Kelly Dore, who co-founded the company, said that both students and university leaders are confused about AI’s role in higher education, and that she believes skills assessments like those her company sells can provide at least one workaround for AI’s chaotic influence.
“Almost 65% were confused about the extent to which they could use AI in their admissions and what we see is that increasingly there’s an imbalance of the use of AI,” said Dore, an adjunct associate professor at McMaster University at Ontario, Canada.
Dore said there’s a rift between students who don’t use AI at all and those who use it heavily or moderately. She said schools, for their part, could help clarify things by being more transparent about what students and applicants are allowed to do with AI, as well as disclose how their own institutions are using AI.
The University of North Carolina at Chapel Hill was recently reported to be among the institutions using AI to sort through applications, automatically scoring the writing quality of essays. Texas A&M University and Georgia Tech are also reportedly among those using AI to streamline application evaluations, scanning for keywords and using machine learning algorithms to find the most promising students.
Dore’s business began with the creation of an assessment she originally co-developed for medical schools, designed to test the soft skills of pre-med students, skills like professionalism, ethics, communication and empathy. Since developing the test — called the Computer-Based Assessment for Sampling Personal Characteristics, or Casper — Dore has seen it adopted not only by admissions offices of dozens of medical schools but by many other types of schools in the U.S., Canada, U.K., Australia and New Zealand.
Dore began work on the Casper assessment in 2005, alongside McMaster Oncology Professor Harold Reiter, at the request of McMaster University’s medical program, which was struggling to glean the insights it wanted from personal statements as it sought applicants who were not only smart, but showed the potential to have good bedside manner.
“They were having the problem of they were being written by other people, they didn’t actually predict anything and they took an enormous amount of time to read,” Dore said.
Even before the recent wave of generative AI tools, she said, many institutions have struggled to accurately measure students’ soft skills through examination of personal statements and reference letters, in part because they’re often drafted by groups of people, like applicants’ family and friends, and don’t provide an accurate reflection of an applicant’s character.
In addition to focusing on real-time reactions, as opposed to allowing applicants weeks to craft the ideal persona, Casper also markets itself as a standardized measurement designed to reduce some of the biases found in assessment of letters, such as a tendency to favor privileged students with larger social networks who have greater access to prominent people who can recommend them.
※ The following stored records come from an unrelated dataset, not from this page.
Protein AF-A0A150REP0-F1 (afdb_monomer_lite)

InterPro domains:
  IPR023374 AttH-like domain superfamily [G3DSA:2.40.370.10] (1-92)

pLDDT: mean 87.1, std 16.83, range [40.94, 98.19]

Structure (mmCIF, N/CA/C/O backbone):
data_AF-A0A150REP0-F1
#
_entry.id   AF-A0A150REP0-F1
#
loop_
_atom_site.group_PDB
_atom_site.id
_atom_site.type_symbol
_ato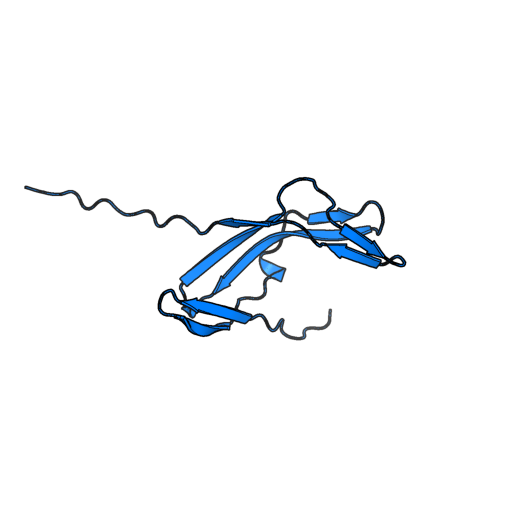m_site.label_atom_id
_atom_site.label_alt_id
_atom_site.label_comp_id
_atom_site.label_asym_id
_atom_site.label_entity_id
_atom_site.label_seq_id
_atom_site.pdbx_PDB_ins_code
_atom_site.Cartn_x
_atom_site.Cartn_y
_atom_site.Cartn_z
_atom_site.occupancy
_atom_site.B_iso_or_equiv
_atom_site.auth_seq_id
_atom_site.auth_comp_id
_atom_site.auth_asym_id
_atom_site.auth_atom_id
_atom_site.pdbx_PDB_model_num
ATOM 1 N N . MET A 1 1 ? -20.161 -12.893 3.006 1.00 41.59 1 MET A N 1
ATOM 2 C CA . MET A 1 1 ? -18.886 -12.638 2.311 1.00 41.59 1 MET A CA 1
ATOM 3 C C . MET A 1 1 ? -19.166 -12.847 0.839 1.00 41.59 1 MET A C 1
ATOM 5 O O . MET A 1 1 ? -19.467 -13.972 0.463 1.00 41.59 1 MET A O 1
ATOM 9 N N . ASN A 1 2 ? -19.207 -11.775 0.051 1.00 40.94 2 ASN A N 1
ATOM 10 C CA . ASN A 1 2 ? -19.312 -11.907 -1.399 1.00 40.94 2 ASN A CA 1
ATOM 11 C C . ASN A 1 2 ? -17.916 -12.284 -1.902 1.00 40.94 2 ASN A C 1
ATOM 13 O O . ASN A 1 2 ? -16.972 -11.534 -1.683 1.00 40.94 2 ASN A O 1
ATOM 17 N N . HIS A 1 3 ? -17.789 -13.475 -2.480 1.00 41.34 3 HIS A N 1
ATOM 18 C CA . HIS A 1 3 ? -16.578 -13.948 -3.148 1.00 41.34 3 HIS A CA 1
ATOM 19 C C . HIS A 1 3 ? -16.582 -13.445 -4.597 1.00 41.34 3 HIS A C 1
ATOM 21 O O . HIS A 1 3 ? -16.720 -14.233 -5.528 1.00 41.34 3 HIS A O 1
ATOM 27 N N . GLU A 1 4 ? -16.496 -12.131 -4.787 1.00 57.44 4 GLU A N 1
ATOM 28 C CA . GLU A 1 4 ? -15.990 -11.601 -6.055 1.00 57.44 4 GLU A CA 1
ATOM 29 C C . GLU A 1 4 ? -14.464 -11.612 -5.935 1.00 57.44 4 GLU A C 1
ATOM 31 O O . GLU A 1 4 ? -13.925 -11.236 -4.891 1.00 57.44 4 GLU A O 1
ATOM 36 N N . THR A 1 5 ? -13.776 -12.172 -6.928 1.00 69.75 5 THR A N 1
ATOM 37 C CA . THR A 1 5 ? -12.313 -12.232 -6.951 1.00 69.75 5 THR A CA 1
ATOM 38 C C . THR A 1 5 ? -11.771 -10.808 -6.872 1.00 69.75 5 THR A C 1
ATOM 40 O O . THR A 1 5 ? -12.215 -9.930 -7.605 1.00 69.75 5 THR A O 1
ATOM 43 N N . GLU A 1 6 ? -10.876 -10.543 -5.919 1.00 77.69 6 GLU A N 1
ATOM 44 C CA . GLU A 1 6 ? -10.211 -9.244 -5.829 1.00 77.69 6 GLU A CA 1
ATOM 45 C C . GLU A 1 6 ? -9.361 -9.063 -7.093 1.00 77.69 6 GLU A C 1
ATOM 47 O O . GLU A 1 6 ? -8.337 -9.723 -7.256 1.00 77.69 6 GLU A O 1
ATOM 52 N N . GLU A 1 7 ? -9.809 -8.195 -7.997 1.00 87.00 7 GLU A N 1
ATOM 53 C CA . GLU A 1 7 ? -9.066 -7.842 -9.205 1.00 87.00 7 GLU A CA 1
ATOM 54 C C . GLU A 1 7 ? -8.001 -6.795 -8.848 1.00 87.00 7 GLU A C 1
ATOM 56 O O . GLU A 1 7 ? -8.290 -5.600 -8.724 1.00 87.00 7 GLU A O 1
ATOM 61 N N . SER A 1 8 ? -6.764 -7.253 -8.664 1.00 92.31 8 SER A N 1
ATOM 62 C CA . SER A 1 8 ? -5.627 -6.439 -8.224 1.00 92.31 8 SER A CA 1
ATOM 63 C C . SER A 1 8 ? -4.569 -6.341 -9.329 1.00 92.31 8 SER A C 1
ATOM 65 O O . SER A 1 8 ? -4.122 -7.343 -9.884 1.00 92.31 8 SER A O 1
ATOM 67 N N . TRP A 1 9 ? -4.158 -5.117 -9.673 1.00 96.06 9 TRP A N 1
ATOM 68 C CA . TRP A 1 9 ? -3.231 -4.840 -10.778 1.00 96.06 9 TRP A CA 1
ATOM 69 C C . TRP A 1 9 ? -2.318 -3.645 -10.485 1.00 96.06 9 TRP A C 1
ATOM 71 O O . TRP A 1 9 ? -2.588 -2.829 -9.601 1.00 96.06 9 TRP A O 1
ATOM 81 N N . ALA A 1 10 ? -1.231 -3.525 -11.249 1.00 96.12 10 ALA A N 1
ATOM 82 C CA . ALA A 1 10 ? -0.334 -2.374 -11.215 1.00 96.12 10 ALA A CA 1
ATOM 83 C C . ALA A 1 10 ? 0.109 -1.964 -12.622 1.00 96.12 10 ALA A C 1
ATOM 85 O O . ALA A 1 10 ? 0.316 -2.807 -13.490 1.00 96.12 10 ALA A O 1
ATOM 86 N N . THR A 1 11 ? 0.316 -0.663 -12.833 1.00 97.81 11 THR A N 1
ATOM 87 C CA . THR A 1 11 ? 1.111 -0.157 -13.959 1.00 97.81 11 THR A CA 1
ATOM 88 C C . THR A 1 11 ? 2.540 0.077 -13.492 1.00 97.81 11 THR A C 1
ATOM 90 O O . THR A 1 11 ? 2.769 0.831 -12.544 1.00 97.81 11 THR A O 1
ATOM 93 N N . VAL A 1 12 ? 3.508 -0.534 -14.168 1.00 97.06 12 VAL A N 1
ATOM 94 C CA . VAL A 1 12 ? 4.934 -0.398 -13.864 1.00 97.06 12 VAL A CA 1
ATOM 95 C C . VAL A 1 12 ? 5.603 0.384 -14.983 1.00 97.06 12 VAL A C 1
ATOM 97 O O . VAL A 1 12 ? 5.530 -0.001 -16.143 1.00 97.06 12 VAL A O 1
ATOM 100 N N . LEU A 1 13 ? 6.255 1.494 -14.633 1.00 97.69 13 LEU A N 1
ATOM 101 C CA . LEU A 1 13 ? 7.076 2.280 -15.551 1.00 97.69 13 LEU A CA 1
ATOM 102 C C . LEU A 1 13 ? 8.537 1.837 -15.426 1.00 97.69 13 LEU A C 1
ATOM 104 O O . LEU A 1 13 ? 9.142 1.941 -14.355 1.00 97.69 13 LEU A O 1
ATOM 108 N N . HIS A 1 14 ? 9.122 1.376 -16.524 1.00 95.31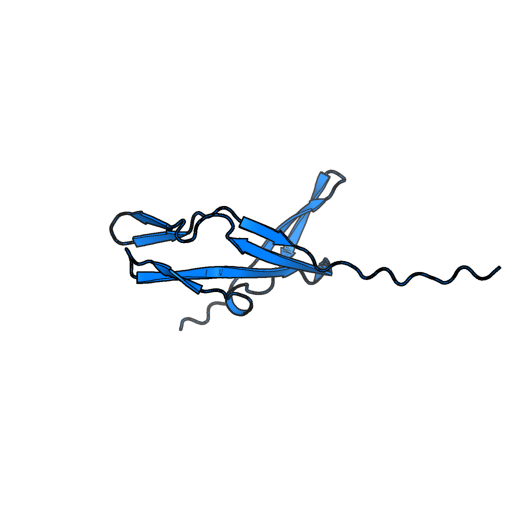 14 HIS A N 1
ATOM 109 C CA . HIS A 1 14 ? 10.530 1.023 -16.596 1.00 95.31 14 HIS A CA 1
ATOM 110 C C . HIS A 1 14 ? 11.409 2.258 -16.792 1.00 95.31 14 HIS A C 1
ATOM 112 O O . HIS A 1 14 ? 10.987 3.315 -17.262 1.00 95.31 14 HIS A O 1
ATOM 118 N N . ARG A 1 15 ? 12.694 2.108 -16.460 1.00 96.50 15 ARG A N 1
ATOM 119 C CA . ARG A 1 15 ? 13.689 3.184 -16.569 1.00 96.50 15 ARG A CA 1
ATOM 120 C C . ARG A 1 15 ? 13.864 3.707 -18.000 1.00 96.50 15 ARG A C 1
ATOM 122 O O . ARG A 1 15 ? 14.268 4.853 -18.169 1.00 96.50 15 ARG A O 1
ATOM 129 N N . ASP A 1 16 ? 13.607 2.876 -19.003 1.00 97.12 16 ASP A N 1
ATOM 130 C CA . ASP A 1 16 ? 13.687 3.251 -20.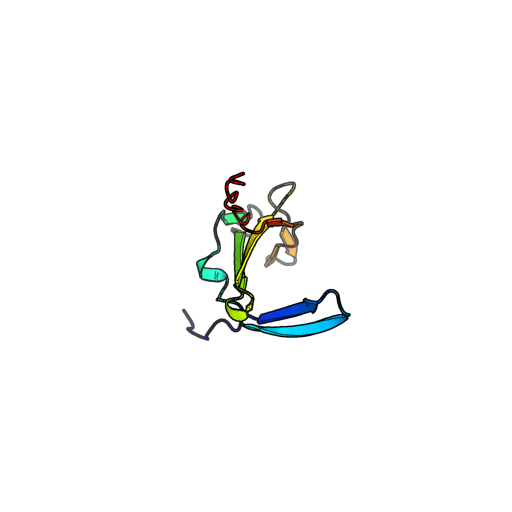419 1.00 97.12 16 ASP A CA 1
ATOM 131 C C . ASP A 1 16 ? 12.442 4.005 -20.925 1.00 97.12 16 ASP A C 1
ATOM 133 O O . ASP A 1 16 ? 12.407 4.420 -22.081 1.00 97.12 16 ASP A O 1
ATOM 137 N N . GLY A 1 17 ? 11.445 4.220 -20.060 1.00 97.69 17 GLY A N 1
ATOM 138 C CA . GLY A 1 17 ? 10.202 4.917 -20.377 1.00 97.69 17 GLY A CA 1
ATOM 139 C C . GLY A 1 17 ? 9.092 4.016 -20.919 1.00 97.69 17 GLY A C 1
ATOM 140 O O . GLY A 1 17 ? 7.988 4.509 -21.149 1.00 97.69 17 GLY A O 1
ATOM 141 N N . THR A 1 18 ? 9.340 2.718 -21.107 1.00 98.12 18 THR A N 1
ATOM 142 C CA . THR A 1 18 ? 8.276 1.752 -21.413 1.00 98.12 18 THR A CA 1
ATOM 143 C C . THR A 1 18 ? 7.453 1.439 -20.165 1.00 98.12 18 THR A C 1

One meta-analysis published in 2014 by the International Journal of Selection and Assessment showed that letters of recommendation have a weakly positive correlation with performance in higher education, though direct connections to soft skills are less clear. An ongoing study aims to measure Casper’s ability to predict nursing student performance.
But whatever assessment tools schools use, AI isn’t going away, Dore pointed out, and many believe demand for soft skills will likewise grow as computers become more competent at a growing number of technical tasks.
“I think [soft skills] are only going to become more important with AI,” she said. “I think it fundamentally changes what we need to focus on when we’re educating students, what we’re preparing them for in the workforce going forward. All of those things are shifting with AI.”